Both the classes store non-duplicate items. However if you want performance and do not care if the items are stored unsorted, then go in for HashSet. However if you want the items to be sorted after insertion but are ready to take a performance hit, chose Sorted.

This article is divided into six sections which are as follows:

Section 1: Features of HastSet
Section 2: Eliminating Duplicate data entry in HashSet
Section 3: Modify HashSet using UnionWith() Method
Section 4: Modify Hashset using ExceptWith() Method
Section 5: Modify Hashset using SymmetricExceptWith() method
Section 6: Checking performance of operations like Add, Remove, Contains on HashSet and List.

Let us get started.

Section 1: Features of HastSet

Here are some salient features of HashSet.

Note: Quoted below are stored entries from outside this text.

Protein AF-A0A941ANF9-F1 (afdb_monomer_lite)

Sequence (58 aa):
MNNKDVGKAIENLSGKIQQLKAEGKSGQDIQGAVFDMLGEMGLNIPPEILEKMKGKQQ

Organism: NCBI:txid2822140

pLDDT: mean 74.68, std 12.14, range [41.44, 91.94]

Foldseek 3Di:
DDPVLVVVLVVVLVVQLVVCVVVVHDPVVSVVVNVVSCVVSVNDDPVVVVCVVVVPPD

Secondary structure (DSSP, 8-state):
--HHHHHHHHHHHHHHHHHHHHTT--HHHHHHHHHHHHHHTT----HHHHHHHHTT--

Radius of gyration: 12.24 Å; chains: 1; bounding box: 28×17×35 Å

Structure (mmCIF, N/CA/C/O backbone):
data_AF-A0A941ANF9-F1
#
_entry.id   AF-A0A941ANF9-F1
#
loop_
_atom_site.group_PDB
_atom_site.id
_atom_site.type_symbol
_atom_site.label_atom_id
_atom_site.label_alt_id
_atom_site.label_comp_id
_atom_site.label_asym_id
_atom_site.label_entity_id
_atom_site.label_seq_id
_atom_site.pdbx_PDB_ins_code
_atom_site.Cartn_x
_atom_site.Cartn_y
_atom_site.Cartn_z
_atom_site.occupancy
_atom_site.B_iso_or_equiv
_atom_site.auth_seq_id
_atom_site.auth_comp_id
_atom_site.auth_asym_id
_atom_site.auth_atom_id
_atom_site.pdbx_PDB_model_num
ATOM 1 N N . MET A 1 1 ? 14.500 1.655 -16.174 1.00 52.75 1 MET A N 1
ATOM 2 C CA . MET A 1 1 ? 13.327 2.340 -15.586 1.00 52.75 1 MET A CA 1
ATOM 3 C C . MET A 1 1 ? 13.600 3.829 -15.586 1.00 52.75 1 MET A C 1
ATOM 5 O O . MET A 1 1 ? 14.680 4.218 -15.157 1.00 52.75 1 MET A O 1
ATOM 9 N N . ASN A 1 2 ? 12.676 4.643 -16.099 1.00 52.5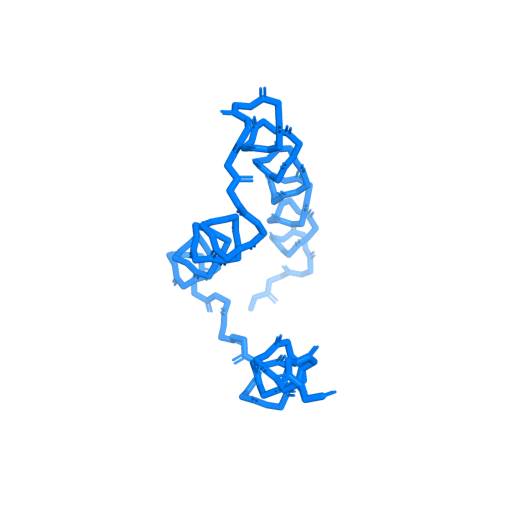3 2 ASN A N 1
ATOM 10 C CA . ASN A 1 2 ? 12.821 6.096 -16.076 1.00 52.53 2 ASN A CA 1
ATOM 11 C C . ASN A 1 2 ? 12.279 6.630 -14.741 1.00 52.53 2 ASN A C 1
ATOM 13 O O . ASN A 1 2 ? 11.237 6.187 -14.269 1.00 52.53 2 ASN A O 1
ATOM 17 N N . ASN A 1 3 ? 12.946 7.623 -14.147 1.00 57.84 3 ASN A N 1
ATOM 18 C CA . ASN A 1 3 ? 12.554 8.227 -12.859 1.00 57.84 3 ASN A CA 1
ATOM 19 C C . ASN A 1 3 ? 11.090 8.731 -12.811 1.00 57.84 3 ASN A C 1
ATOM 21 O O . ASN A 1 3 ? 10.515 8.874 -11.735 1.00 57.84 3 ASN A O 1
ATOM 25 N N . LYS A 1 4 ? 10.473 8.985 -13.974 1.00 59.50 4 LYS A N 1
ATOM 26 C CA . LYS A 1 4 ? 9.064 9.390 -14.113 1.00 59.50 4 LYS A CA 1
ATOM 27 C C . LYS A 1 4 ? 8.067 8.294 -13.728 1.00 59.50 4 LYS A C 1
ATOM 29 O O . LYS A 1 4 ? 7.001 8.616 -13.209 1.00 59.50 4 LYS A O 1
ATOM 34 N N . ASP A 1 5 ? 8.405 7.031 -13.968 1.00 65.62 5 ASP A N 1
ATOM 35 C CA . ASP A 1 5 ? 7.509 5.899 -13.701 1.00 65.62 5 ASP A CA 1
ATOM 36 C C . ASP A 1 5 ? 7.447 5.598 -12.198 1.00 65.62 5 ASP A C 1
ATOM 38 O O . ASP A 1 5 ? 6.389 5.286 -11.658 1.00 65.62 5 ASP A O 1
ATOM 42 N N . VAL A 1 6 ? 8.563 5.824 -11.496 1.00 67.19 6 VAL A N 1
ATOM 43 C CA . VAL A 1 6 ? 8.663 5.692 -10.035 1.00 67.19 6 VAL A CA 1
ATOM 44 C C . VAL A 1 6 ? 7.860 6.782 -9.319 1.00 67.19 6 VAL A C 1
ATOM 46 O O . VAL A 1 6 ? 7.149 6.489 -8.363 1.00 67.19 6 VAL A O 1
ATOM 49 N N . GLY A 1 7 ? 7.912 8.033 -9.794 1.00 66.69 7 GLY A N 1
ATOM 50 C CA . GLY A 1 7 ? 7.133 9.132 -9.206 1.00 66.69 7 GLY A CA 1
ATOM 51 C C . GLY A 1 7 ? 5.621 8.880 -9.252 1.00 66.69 7 GLY A C 1
ATOM 52 O O . GLY A 1 7 ? 4.945 8.992 -8.232 1.00 66.69 7 GLY A O 1
ATOM 53 N N . LYS A 1 8 ? 5.108 8.435 -10.408 1.00 71.25 8 LYS A N 1
ATOM 54 C CA . LYS A 1 8 ? 3.692 8.058 -10.566 1.00 71.25 8 LYS A CA 1
ATOM 55 C C . LYS A 1 8 ? 3.305 6.839 -9.728 1.00 71.25 8 LYS A C 1
ATOM 57 O O . LYS A 1 8 ? 2.209 6.799 -9.174 1.00 71.25 8 LYS A O 1
ATOM 62 N N . ALA A 1 9 ? 4.199 5.856 -9.620 1.00 71.94 9 ALA A N 1
ATOM 63 C CA . ALA A 1 9 ? 3.990 4.690 -8.769 1.00 71.94 9 ALA A CA 1
ATOM 64 C C . ALA A 1 9 ? 3.802 5.095 -7.299 1.00 71.94 9 ALA A C 1
ATOM 66 O O . ALA A 1 9 ? 2.875 4.613 -6.650 1.00 71.94 9 ALA A O 1
ATOM 67 N N . ILE A 1 10 ? 4.631 6.019 -6.796 1.00 75.25 10 ILE A N 1
ATOM 68 C CA . ILE A 1 10 ? 4.570 6.520 -5.415 1.00 75.25 10 ILE A CA 1
ATOM 69 C C . ILE A 1 10 ? 3.285 7.321 -5.150 1.00 75.25 10 ILE A C 1
ATOM 71 O O . ILE A 1 10 ? 2.660 7.133 -4.103 1.00 75.25 10 ILE A O 1
ATOM 75 N N . GLU A 1 11 ? 2.851 8.174 -6.082 1.00 78.88 11 GLU A N 1
ATOM 76 C CA . GLU A 1 11 ? 1.583 8.911 -5.945 1.00 78.88 11 GLU A CA 1
ATOM 77 C C . GLU A 1 11 ? 0.375 7.964 -5.880 1.00 78.88 11 GLU A C 1
ATOM 79 O O . GLU A 1 11 ? -0.449 8.076 -4.966 1.00 78.88 11 GLU A O 1
ATOM 84 N N . ASN A 1 12 ? 0.308 6.973 -6.776 1.00 81.50 12 ASN A N 1
ATOM 85 C CA . ASN A 1 12 ? -0.763 5.973 -6.763 1.00 81.50 12 ASN A CA 1
ATOM 86 C C . ASN A 1 12 ? -0.744 5.114 -5.486 1.00 81.50 12 ASN A C 1
ATOM 88 O O . ASN A 1 12 ? -1.795 4.760 -4.949 1.00 81.50 12 ASN A O 1
ATOM 92 N N . LEU A 1 13 ? 0.449 4.816 -4.968 1.00 81.94 13 LEU A N 1
ATOM 93 C CA . LEU A 1 13 ? 0.646 4.099 -3.710 1.00 81.94 13 LEU A CA 1
ATOM 94 C C . LEU A 1 13 ? 0.079 4.846 -2.507 1.00 81.94 13 LEU A C 1
ATOM 96 O O . LEU A 1 13 ? -0.638 4.261 -1.694 1.00 81.94 13 LEU A O 1
ATOM 100 N N . SER A 1 14 ? 0.367 6.143 -2.409 1.00 84.50 14 SER A N 1
ATOM 101 C CA . SER A 1 14 ? -0.152 6.995 -1.339 1.00 84.50 14 SER A CA 1
ATOM 102 C C . SER A 1 14 ? -1.685 7.021 -1.336 1.00 84.50 14 SER A C 1
ATOM 104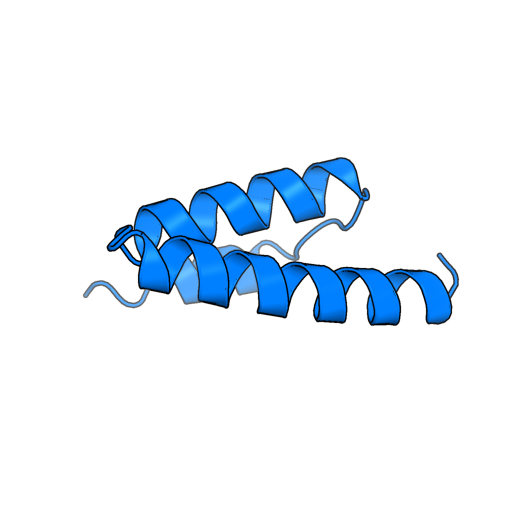 O O . SER A 1 14 ? -2.307 6.836 -0.285 1.00 84.50 14 SER A O 1
ATOM 106 N N . GLY A 1 15 ? -2.301 7.150 -2.518 1.00 86.62 15 GLY A N 1
ATOM 107 C CA . GLY A 1 15 ? -3.757 7.105 -2.676 1.00 86.62 15 GLY A CA 1
ATOM 108 C C . GLY A 1 15 ? -4.364 5.778 -2.216 1.00 86.62 15 GLY A C 1
ATOM 109 O O . GLY A 1 15 ? -5.328 5.768 -1.450 1.00 86.62 15 GLY A O 1
ATOM 110 N N . LYS A 1 16 ? -3.754 4.649 -2.597 1.00 84.25 16 LYS A N 1
ATOM 111 C CA . LYS A 1 16 ? -4.237 3.318 -2.203 1.00 84.25 16 LYS A CA 1
ATOM 112 C C . LYS A 1 16 ? -4.097 3.065 -0.700 1.00 84.25 16 LYS A C 1
ATOM 114 O O . LYS A 1 16 ? -5.005 2.510 -0.090 1.00 84.25 16 LYS A O 1
ATOM 119 N N . ILE A 1 17 ? -3.015 3.534 -0.076 1.00 87.19 17 ILE A N 1
ATOM 120 C CA . ILE A 1 17 ? -2.836 3.466 1.383 1.00 87.19 17 ILE A CA 1
ATOM 121 C C . ILE A 1 17 ? -3.924 4.268 2.107 1.00 87.19 17 ILE A C 1
ATOM 123 O O . ILE A 1 17 ? -4.487 3.782 3.085 1.00 87.19 17 ILE A O 1
ATOM 127 N N . GLN A 1 18 ? -4.223 5.486 1.647 1.00 89.12 18 GLN A N 1
ATOM 128 C CA . GLN A 1 18 ? -5.278 6.327 2.223 1.00 89.12 18 GLN A CA 1
ATOM 129 C C . GLN A 1 18 ? -6.655 5.666 2.096 1.00 89.12 18 GLN A C 1
ATOM 131 O O . GLN A 1 18 ? -7.397 5.619 3.076 1.00 89.12 18 GLN A O 1
ATOM 136 N N . GLN A 1 19 ? -6.964 5.092 0.931 1.00 89.75 19 GLN A N 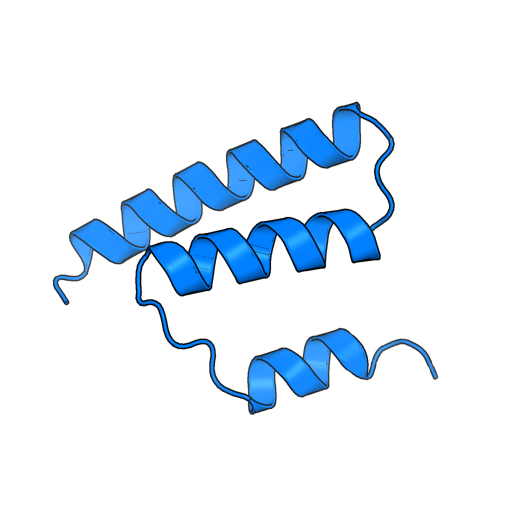1
ATOM 137 C CA . GLN A 1 19 ? -8.218 4.377 0.704 1.00 89.75 19 GLN A CA 1
ATOM 138 C C . GLN A 1 19 ? -8.352 3.160 1.628 1.00 89.75 19 GLN A C 1
ATOM 140 O O . GLN A 1 19 ? -9.351 3.023 2.326 1.00 89.75 19 GLN A O 1
ATOM 145 N N . LEU A 1 20 ? -7.325 2.311 1.705 1.00 87.56 20 LEU A N 1
ATOM 146 C CA . LEU A 1 20 ? -7.356 1.118 2.553 1.00 87.56 20 LEU A CA 1
ATOM 147 C C . LEU A 1 20 ? -7.433 1.477 4.048 1.00 87.56 20 LEU A C 1
ATOM 149 O O . LEU A 1 20 ? -8.116 0.799 4.813 1.00 87.56 20 LEU A O 1
ATOM 153 N N . LYS A 1 21 ? -6.800 2.580 4.472 1.00 87.56 21 LYS A N 1
ATOM 154 C CA . LYS A 1 21 ? -6.988 3.124 5.827 1.00 87.56 21 LYS A CA 1
ATOM 155 C C . LYS A 1 21 ? -8.425 3.581 6.070 1.00 87.56 21 LYS A C 1
ATOM 157 O O . LYS A 1 21 ? -8.956 3.315 7.144 1.00 87.56 21 LYS A O 1
ATOM 162 N N . ALA A 1 22 ? -9.049 4.247 5.099 1.00 91.94 22 ALA A N 1
ATOM 163 C CA . ALA A 1 22 ? -10.445 4.675 5.191 1.00 91.94 22 ALA A CA 1
ATOM 164 C C . ALA A 1 22 ? -11.419 3.482 5.235 1.00 91.94 22 ALA A C 1
ATOM 166 O O . ALA A 1 22 ? -12.435 3.546 5.919 1.00 91.94 22 ALA A O 1
ATOM 167 N N . GLU A 1 23 ? -11.073 2.372 4.579 1.00 90.62 23 GLU A N 1
ATOM 168 C CA . GLU A 1 23 ? -11.787 1.088 4.660 1.00 90.62 23 GLU A CA 1
ATOM 169 C C . GLU A 1 23 ? -11.572 0.349 5.997 1.00 90.62 23 GLU A C 1
ATOM 171 O O . GLU A 1 23 ? -12.133 -0.725 6.205 1.00 90.62 23 GLU A O 1
ATOM 176 N N . GLY A 1 24 ? -10.758 0.893 6.910 1.00 90.38 24 GLY A N 1
ATOM 177 C CA . GLY A 1 24 ? -10.461 0.271 8.202 1.00 90.38 24 GLY A CA 1
ATOM 178 C C . GLY A 1 24 ? -9.548 -0.954 8.107 1.00 90.38 24 GLY A C 1
ATOM 179 O O . GLY A 1 24 ? -9.497 -1.752 9.042 1.00 90.38 24 GLY A O 1
ATOM 180 N N . LYS A 1 25 ? -8.827 -1.122 6.990 1.00 87.81 25 LYS A N 1
ATOM 181 C CA . LYS A 1 25 ? -7.887 -2.233 6.799 1.00 87.81 25 LYS A CA 1
ATOM 182 C C . LYS A 1 25 ? -6.747 -2.145 7.807 1.00 87.81 25 LYS A C 1
ATOM 184 O O . LYS A 1 25 ? -6.277 -1.056 8.152 1.00 87.81 25 LYS A O 1
ATOM 189 N N . SER A 1 26 ? -6.256 -3.301 8.243 1.00 86.19 26 SER A N 1
ATOM 190 C CA . SER A 1 26 ? -5.100 -3.345 9.131 1.00 86.19 26 SER A CA 1
ATOM 191 C C . SER A 1 26 ? -3.842 -2.847 8.410 1.00 86.19 26 SER A C 1
ATOM 193 O O . SER A 1 26 ? -3.723 -2.924 7.185 1.00 86.19 26 SER A O 1
ATOM 195 N N . GLY A 1 27 ? -2.858 -2.365 9.172 1.00 81.50 27 GLY A N 1
ATOM 196 C CA . GLY A 1 27 ? -1.561 -1.972 8.610 1.00 81.50 27 GLY A CA 1
ATOM 197 C C . GLY A 1 27 ? -0.886 -3.094 7.810 1.00 81.50 27 GLY A C 1
ATOM 198 O O . GLY A 1 27 ? -0.201 -2.806 6.832 1.00 81.50 27 GLY A O 1
ATOM 199 N N . GLN A 1 28 ? -1.131 -4.357 8.178 1.00 83.25 28 GLN A N 1
ATOM 200 C CA . GLN A 1 28 ? -0.611 -5.536 7.483 1.00 83.25 28 GLN A CA 1
ATOM 201 C C . GLN A 1 28 ? -1.295 -5.749 6.127 1.00 83.25 28 GLN A C 1
ATOM 203 O O . GLN A 1 28 ? -0.606 -5.961 5.130 1.00 83.25 28 GLN A O 1
ATOM 208 N N . ASP A 1 29 ? -2.622 -5.612 6.063 1.00 84.19 29 ASP A N 1
ATOM 209 C CA . ASP A 1 29 ? -3.378 -5.718 4.805 1.00 84.19 29 ASP A CA 1
ATOM 210 C C . ASP A 1 29 ? -2.991 -4.607 3.827 1.00 84.19 29 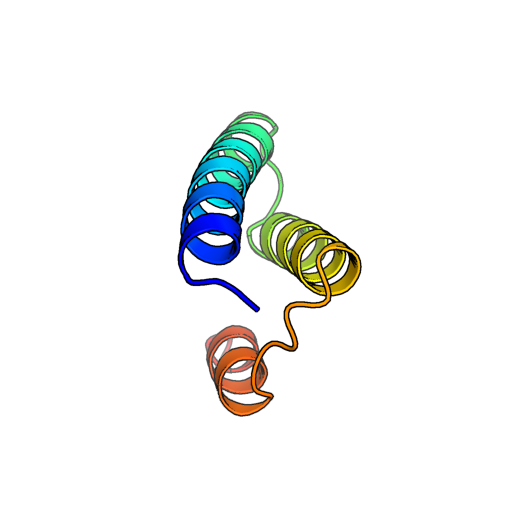ASP A C 1
ATOM 212 O O . ASP A 1 29 ? -2.850 -4.832 2.624 1.00 84.19 29 ASP A O 1
ATOM 216 N N . ILE A 1 30 ? -2.780 -3.399 4.358 1.00 86.31 30 ILE A N 1
ATOM 217 C CA . ILE A 1 30 ? -2.305 -2.254 3.583 1.00 86.31 30 ILE A CA 1
ATOM 218 C C . ILE A 1 30 ? -0.922 -2.554 3.007 1.00 86.31 30 ILE A C 1
ATOM 220 O O . ILE A 1 30 ? -0.705 -2.362 1.815 1.00 86.31 30 ILE A O 1
ATOM 224 N N . GLN A 1 31 ? 0.009 -3.045 3.828 1.00 83.12 31 GLN A N 1
ATOM 225 C CA . GLN A 1 31 ? 1.353 -3.398 3.372 1.00 83.12 31 GLN A CA 1
ATOM 226 C C . GLN A 1 31 ? 1.332 -4.494 2.301 1.00 83.12 31 GLN A C 1
ATOM 228 O O . GLN A 1 31 ? 2.024 -4.349 1.298 1.00 83.12 31 GLN A O 1
ATOM 233 N N . GLY A 1 32 ? 0.523 -5.544 2.468 1.00 84.69 32 GLY A N 1
ATOM 234 C CA . GLY A 1 32 ? 0.375 -6.606 1.466 1.00 84.69 32 GLY A CA 1
ATOM 235 C C . GLY A 1 32 ? -0.086 -6.066 0.111 1.00 84.69 32 GLY A C 1
ATOM 236 O O . GLY A 1 32 ? 0.597 -6.247 -0.892 1.00 84.69 32 GLY A O 1
ATOM 237 N N . ALA A 1 33 ? -1.168 -5.281 0.101 1.00 84.81 33 ALA A N 1
ATOM 238 C CA . ALA A 1 33 ? -1.699 -4.678 -1.124 1.00 84.81 33 ALA A CA 1
ATOM 239 C C . ALA A 1 33 ? -0.720 -3.698 -1.802 1.00 84.81 33 ALA A C 1
ATOM 241 O O . ALA A 1 33 ? -0.753 -3.512 -3.020 1.00 84.81 33 ALA A O 1
ATOM 242 N N . VAL A 1 34 ? 0.136 -3.050 -1.009 1.00 82.62 34 VAL A N 1
ATOM 243 C CA . VAL A 1 34 ? 1.224 -2.188 -1.481 1.00 82.62 34 VAL A CA 1
ATOM 244 C C . VAL A 1 34 ? 2.329 -3.014 -2.143 1.00 82.62 34 VAL A C 1
ATOM 246 O O . VAL A 1 34 ? 2.804 -2.628 -3.210 1.00 82.62 34 VAL A O 1
ATOM 249 N N . PHE A 1 35 ? 2.713 -4.153 -1.561 1.00 80.31 35 PHE A N 1
ATOM 250 C CA . PHE A 1 35 ? 3.725 -5.044 -2.134 1.00 80.31 35 PHE A CA 1
ATOM 251 C C . PHE A 1 35 ? 3.294 -5.658 -3.454 1.00 80.31 35 PHE A C 1
ATOM 253 O O . PHE A 1 35 ? 4.077 -5.625 -4.403 1.00 80.31 35 PHE A O 1
ATOM 260 N N . ASP A 1 36 ? 2.060 -6.148 -3.532 1.00 83.50 36 ASP A N 1
ATOM 261 C CA . ASP A 1 36 ? 1.523 -6.726 -4.764 1.00 83.50 36 ASP A CA 1
ATOM 262 C C . ASP A 1 36 ? 1.573 -5.697 -5.899 1.00 83.50 36 ASP A C 1
ATOM 264 O O . ASP A 1 36 ? 2.093 -5.966 -6.978 1.00 83.50 36 ASP A O 1
ATOM 268 N N . MET A 1 37 ? 1.160 -4.461 -5.611 1.00 81.12 37 MET A N 1
ATOM 269 C CA . MET A 1 37 ? 1.177 -3.358 -6.570 1.00 81.12 37 MET A CA 1
ATOM 270 C C . MET A 1 37 ? 2.598 -2.955 -7.009 1.00 81.12 37 MET A C 1
ATOM 272 O O . MET A 1 37 ? 2.822 -2.616 -8.171 1.00 81.12 37 MET A O 1
ATOM 276 N N . LEU A 1 38 ? 3.571 -2.980 -6.095 1.00 78.62 38 LEU A N 1
ATOM 277 C CA . LEU A 1 38 ? 4.980 -2.725 -6.416 1.00 78.62 38 LEU A CA 1
ATOM 278 C C . LEU A 1 38 ? 5.560 -3.840 -7.297 1.00 78.62 38 LEU A C 1
ATOM 280 O O . LEU A 1 38 ? 6.243 -3.545 -8.281 1.00 78.62 38 LEU A O 1
ATOM 284 N N . GLY A 1 39 ? 5.226 -5.097 -6.995 1.00 78.25 39 GLY A N 1
ATOM 285 C CA . GLY A 1 39 ? 5.595 -6.261 -7.798 1.00 78.25 39 GLY A CA 1
ATOM 286 C C . GLY A 1 39 ? 5.011 -6.213 -9.211 1.00 78.25 39 GLY A C 1
ATOM 287 O O . GLY A 1 39 ? 5.742 -6.425 -10.177 1.00 78.25 39 GLY A O 1
ATOM 288 N N . GLU A 1 40 ? 3.734 -5.845 -9.354 1.00 79.69 40 GLU A N 1
ATOM 289 C CA . GLU A 1 40 ? 3.064 -5.667 -10.653 1.00 79.69 40 GLU A CA 1
ATOM 290 C C . GLU A 1 40 ? 3.698 -4.559 -11.508 1.00 79.69 40 GLU A C 1
ATOM 292 O O . GLU A 1 40 ? 3.740 -4.661 -12.733 1.00 79.69 40 GLU A O 1
ATOM 297 N N . MET A 1 41 ? 4.252 -3.519 -10.877 1.00 74.25 41 MET A N 1
ATOM 298 C CA . MET A 1 41 ? 5.009 -2.464 -11.566 1.00 74.25 41 MET A CA 1
ATOM 299 C C . MET A 1 41 ? 6.460 -2.859 -11.889 1.00 74.25 41 MET A C 1
ATOM 301 O O . MET A 1 41 ? 7.213 -2.049 -12.436 1.00 74.25 41 MET A O 1
ATOM 305 N N . GLY A 1 42 ? 6.880 -4.081 -11.548 1.00 74.19 42 GLY A N 1
ATOM 306 C CA . GLY A 1 42 ? 8.258 -4.543 -11.701 1.00 74.19 42 GLY A CA 1
ATOM 307 C C . GLY A 1 42 ? 9.241 -3.841 -10.761 1.00 74.19 42 GLY A C 1
ATOM 308 O O . GLY A 1 42 ? 10.453 -3.950 -10.950 1.00 74.19 42 GLY A O 1
ATOM 309 N N . LEU A 1 43 ? 8.746 -3.107 -9.758 1.00 73.19 43 LEU A N 1
ATOM 310 C CA . LEU A 1 43 ? 9.574 -2.449 -8.756 1.00 73.19 43 LEU A CA 1
ATOM 311 C C . LEU A 1 43 ? 10.029 -3.498 -7.748 1.00 73.19 43 LEU A C 1
ATOM 313 O O . LEU A 1 43 ? 9.303 -3.885 -6.835 1.00 73.19 43 LEU A O 1
ATOM 317 N N . ASN A 1 44 ? 11.262 -3.958 -7.933 1.00 68.81 44 ASN A N 1
ATOM 318 C CA . ASN A 1 44 ? 11.873 -4.920 -7.035 1.00 68.81 44 ASN A CA 1
ATOM 319 C C . ASN A 1 44 ? 12.207 -4.213 -5.713 1.00 68.81 44 ASN A C 1
ATOM 321 O O . ASN A 1 44 ? 13.155 -3.426 -5.647 1.00 68.81 44 ASN A O 1
ATOM 325 N N . ILE A 1 45 ? 11.398 -4.435 -4.674 1.00 68.81 45 ILE A N 1
ATOM 326 C CA . ILE A 1 45 ? 11.651 -3.850 -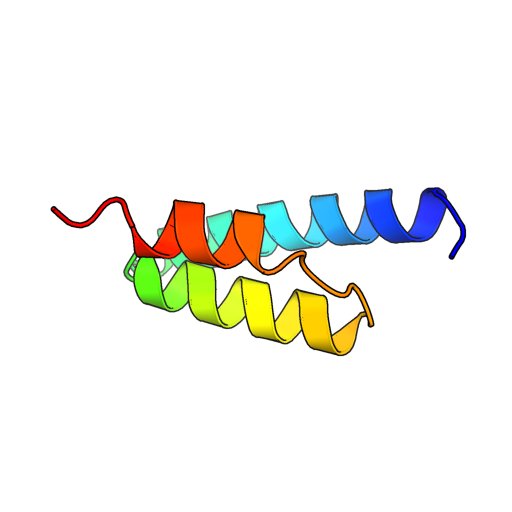3.355 1.00 68.81 45 ILE A CA 1
ATOM 327 C C . ILE A 1 45 ? 12.859 -4.558 -2.735 1.00 68.81 45 ILE A C 1
ATOM 329 O O . ILE A 1 45 ? 12.841 -5.786 -2.622 1.00 68.81 45 ILE A O 1
ATOM 333 N N . PRO A 1 46 ? 13.893 -3.819 -2.298 1.00 70.31 46 PRO A N 1
ATOM 334 C CA . PRO A 1 46 ? 15.041 -4.419 -1.640 1.00 70.31 46 PRO A CA 1
ATOM 335 C C . PRO A 1 46 ? 14.626 -5.224 -0.396 1.00 70.31 46 PRO A C 1
ATOM 337 O O . PRO A 1 46 ? 13.841 -4.726 0.420 1.00 70.31 46 PRO A O 1
ATOM 340 N N . PRO A 1 47 ? 15.162 -6.439 -0.196 1.00 66.56 47 PRO A N 1
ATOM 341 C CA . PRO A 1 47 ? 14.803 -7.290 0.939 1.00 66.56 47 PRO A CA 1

  • This class represent a set of values.
  • This class provides high-performance set of operations.
  • This is a set of collection that contains no duplicate elements and there is no specific order for the elements stored in it.
  • In the .NET Framework 4.6 release, the HashSet implements IReadOnlyCollection interface along with the ISet interface.
  • The HashSet class does not have any maximum capacity for the number of elements stored in it. This capacity keeps increasing as the number of elements are added in it.

Section 2: Eliminating Duplicates in C# HashSet

Step 1: Open Visual Studio and create a Console Application of name CS_Using_HashSet.

Step 2: In the Main() method of Program.cs, add the following code

using System;
using System.Collections.Generic;

namespace CS_Using_HashSet
{
    class Program
    {
        static void Main(string[] args)
        {
            Console.WriteLine("Using HashSet");
            //1. Defining String Array (Note that the string "mahesh" is repeated) 
            string[] names = new string[] {
                "mahesh",
                "vikram",
                "mahesh",
                "mayur",
                "suprotim",
                "saket",
                "manish"
            };
            //2. Length of Array and Printing array
            Console.WriteLine("Length of Array " + names.Length);
            Console.WriteLine();
            Console.WriteLine("The Data in Array");
            foreach (var n in names)
            {
                Console.WriteLine(n);
            }

            Console.WriteLine();
            //3. Defining HashSet by passing an Array of string to it
            HashSet< string > hSet = new HashSet< string >(names);
            //4. Count of Elements in HashSet
            Console.WriteLine("Count of Data in HashSet " + hSet.Count);
            Console.WriteLine();
            //5. Printing Data in HashSet, this will eliminate duplication of "mahesh" 
            Console.WriteLine("Data in HashSet");
            foreach (var n in hSet)
            {
                Console.WriteLine(n);
            }     
            Console.ReadLine();
        }
    }
}

The above code has the following specifications (Note: Comment numbers on code matches with the following numbering)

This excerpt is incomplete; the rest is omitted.